Дело было, кажется, в последний год войны. Однажды Нинки не стало в Байдановке. Ее забрал к себе кто-то из городской родни. Говорили, будто взяли ее на время — нянчить ребенка. Никто особенно не заметил Нинкиного исчезновения. Нет — и ладно, одной оборванной и косматой девчонкой меньше будет в деревне. А у меня заботы отпали догонять ее на улице и отбирать наши ложки и кружки.

Но зато Нинкино возвращение из города заметили все, а для меня оно оказалось роковым. Нет, это была не Нинка! Появилась сказочная фея, русалочка из бабушкиных сказок.

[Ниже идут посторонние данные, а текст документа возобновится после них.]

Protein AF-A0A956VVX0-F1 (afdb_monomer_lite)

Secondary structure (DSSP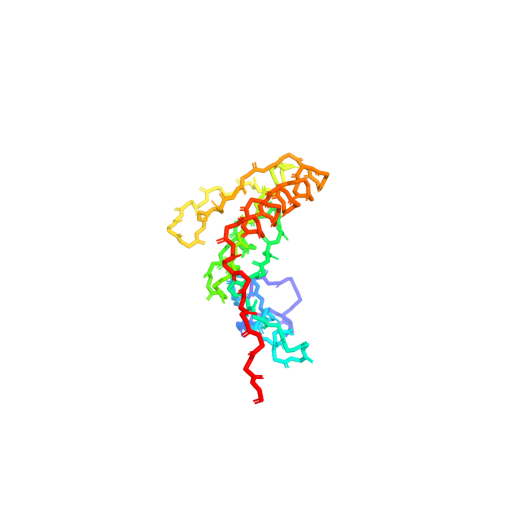, 8-state):
---SSGGG-S--TTSTT--HHHHHHHHHHT--GGG-EEEESSHHHHHHHHHHT-EEEEE-SS--------SSS--SEEESSHHHHHHHHHHHHHHHHTTS-------

Foldseek 3Di:
DPDPPPVPPDDDLCDFLRQVVVVVCCVVVVDDLLLAEQEEAELSSQLNSVVSNHQYEHAPQVPYPDCPDDPSSDHNYYHNDPVVVVVVSVVVCVVVVVVDDPPPDDD

pLDDT: mean 89.85, std 14.18, range [39.09, 98.62]

Radius of gyration: 16.4 Å; chains: 1; bounding box: 49×26×46 Å

Sequence (107 aa):
PEGDVAEFAIECDCRKPGDGMLRRAAADLGIDLSEAWMVGDILDDVEAGNRAGCRTILIDNDNETEWRLSTLRWPTVVVRNLESAARAIVDDIVTHSARRPRSRSVA

Structure (mmCIF, N/CA/C/O backbone):
data_AF-A0A956VVX0-F1
#
_entry.id   AF-A0A956VVX0-F1
#
loop_
_atom_site.group_PDB
_atom_site.id
_atom_site.type_symbol
_atom_site.label_atom_id
_atom_site.label_alt_id
_atom_site.label_comp_id
_atom_site.label_asym_id
_atom_site.label_entity_id
_atom_site.label_seq_id
_atom_site.pdbx_PDB_ins_code
_atom_site.Cartn_x
_atom_site.Cartn_y
_atom_site.Cartn_z
_atom_site.occupancy
_atom_site.B_iso_or_equiv
_atom_site.auth_seq_id
_atom_site.auth_comp_id
_atom_site.auth_asym_id
_atom_site.auth_atom_id
_atom_site.pdbx_PDB_model_num
ATOM 1 N N . PRO A 1 1 ? -0.177 -2.339 -20.042 1.00 67.38 1 PRO A N 1
ATOM 2 C CA . PRO A 1 1 ? 0.254 -2.451 -21.453 1.00 67.38 1 PRO A CA 1
ATOM 3 C C . PRO A 1 1 ? 1.756 -2.733 -21.650 1.00 67.38 1 PRO A C 1
ATOM 5 O O . PRO A 1 1 ? 2.103 -3.390 -22.614 1.00 67.38 1 PRO A O 1
ATOM 8 N N . GLU A 1 2 ? 2.654 -2.296 -20.762 1.00 77.06 2 GLU A N 1
ATOM 9 C CA . GLU A 1 2 ? 4.116 -2.437 -20.945 1.00 77.06 2 GLU A CA 1
ATOM 10 C C . GLU A 1 2 ? 4.670 -3.765 -20.380 1.00 77.06 2 GLU A C 1
ATOM 12 O O . GLU A 1 2 ? 5.579 -3.781 -19.560 1.00 77.06 2 GLU A O 1
ATOM 17 N N . GLY A 1 3 ? 4.055 -4.901 -20.724 1.00 80.31 3 GLY A N 1
ATOM 18 C CA . GLY A 1 3 ? 4.543 -6.226 -20.310 1.00 80.31 3 GLY A CA 1
ATOM 19 C C . GLY A 1 3 ? 5.427 -6.881 -21.373 1.00 80.31 3 GLY A C 1
ATOM 20 O O . GLY A 1 3 ? 5.192 -6.684 -22.560 1.00 80.31 3 GLY A O 1
ATOM 21 N N . ASP A 1 4 ? 6.379 -7.722 -20.961 1.00 87.88 4 ASP A N 1
ATOM 22 C CA . ASP A 1 4 ? 7.274 -8.435 -21.895 1.00 87.88 4 ASP A CA 1
ATOM 23 C C . ASP A 1 4 ? 6.559 -9.528 -22.706 1.00 87.88 4 ASP A C 1
ATOM 25 O O . ASP A 1 4 ? 6.957 -9.876 -23.817 1.00 87.88 4 ASP A O 1
ATOM 29 N N . VAL A 1 5 ? 5.481 -10.086 -22.150 1.00 90.50 5 VAL A N 1
ATOM 30 C CA . VAL A 1 5 ? 4.667 -11.109 -22.811 1.00 90.50 5 VAL A CA 1
ATOM 31 C C . VAL A 1 5 ? 3.524 -10.421 -23.548 1.00 90.50 5 VAL A C 1
ATOM 33 O O . VAL A 1 5 ? 2.564 -9.979 -22.918 1.00 90.50 5 VAL A O 1
ATOM 36 N N . ALA A 1 6 ? 3.621 -10.354 -24.879 1.00 87.62 6 ALA A N 1
ATOM 37 C CA . ALA A 1 6 ? 2.697 -9.609 -25.743 1.00 87.62 6 ALA A CA 1
ATOM 38 C C . ALA A 1 6 ? 1.210 -9.939 -25.506 1.00 87.62 6 ALA A C 1
ATOM 40 O O . ALA A 1 6 ? 0.369 -9.047 -25.540 1.00 87.62 6 ALA A O 1
ATOM 41 N N . GLU A 1 7 ? 0.888 -11.199 -25.204 1.00 89.69 7 GLU A N 1
ATOM 42 C CA . GLU A 1 7 ? -0.479 -11.641 -24.895 1.00 89.69 7 GLU A CA 1
ATOM 43 C C . GLU A 1 7 ? -1.068 -10.951 -23.649 1.00 89.69 7 GLU A C 1
ATOM 45 O O . GLU A 1 7 ? -2.263 -10.668 -23.599 1.00 89.69 7 GLU A O 1
ATOM 50 N N . PHE A 1 8 ? -0.231 -10.623 -22.661 1.00 85.06 8 PHE A N 1
ATOM 51 C CA . PHE A 1 8 ? -0.638 -9.963 -21.414 1.00 85.06 8 PHE A CA 1
ATOM 52 C C . PHE A 1 8 ? -0.306 -8.462 -21.393 1.00 85.06 8 PHE A C 1
ATOM 54 O O . PHE A 1 8 ? -0.620 -7.761 -20.427 1.00 85.06 8 PHE A O 1
ATOM 61 N N . ALA A 1 9 ? 0.301 -7.945 -22.462 1.00 86.94 9 ALA A N 1
ATOM 62 C CA . ALA A 1 9 ? 0.702 -6.553 -22.645 1.00 86.94 9 ALA A CA 1
ATOM 63 C C . ALA A 1 9 ? -0.473 -5.658 -23.090 1.00 86.94 9 ALA A C 1
ATOM 65 O O . ALA A 1 9 ? -0.329 -4.758 -23.912 1.00 86.94 9 ALA A O 1
ATOM 66 N N . ILE A 1 10 ? -1.659 -5.891 -22.533 1.00 88.56 10 ILE A N 1
ATOM 67 C CA . ILE A 1 10 ? -2.880 -5.159 -22.875 1.00 88.56 10 ILE A CA 1
ATOM 68 C C . ILE A 1 10 ? -3.157 -4.031 -21.878 1.00 88.56 10 ILE A C 1
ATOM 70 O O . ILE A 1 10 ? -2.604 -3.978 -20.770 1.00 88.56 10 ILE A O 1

Подрезанные коротко волосы посветлели, лицо чистенькое и розовощекое, как у куклы из букваря. Платьице — из темно-синего легкого материала с белыми горошинами, с короткими рукавчиками, с кружевной оторочкой по вороту. Сандалии походили на Золушкины башмачки.

В нашем дворе она появилась, когда я загнал колхозных свиней в свинарник и, звякая молотком о маленькую наковальню, начал делать из медной монеты колечко для старшей сестренки. В то время было какое-то поветрие на самодельные кольца; их делали парни, подростки и пацаны. Когда я поднял глаза, почувствовал, что кто-то подошел, — со мной произошло непонятное. Я сразу же догадался: это, конечно, Нинка. Но не та, которую лупцевал и не любил, а совсем другая — из сна, из сказки. И голос ее звенел чисто, чище звонка школьного, и глаза у Нинки стали ясные и вопросительно смотрящие прямо в душу. Она поздоровалась, чего раньше не бывало между нами, сделала этакую легкую присядочку на одну ножку, а второй сандалькой чуть чиркнула по земле.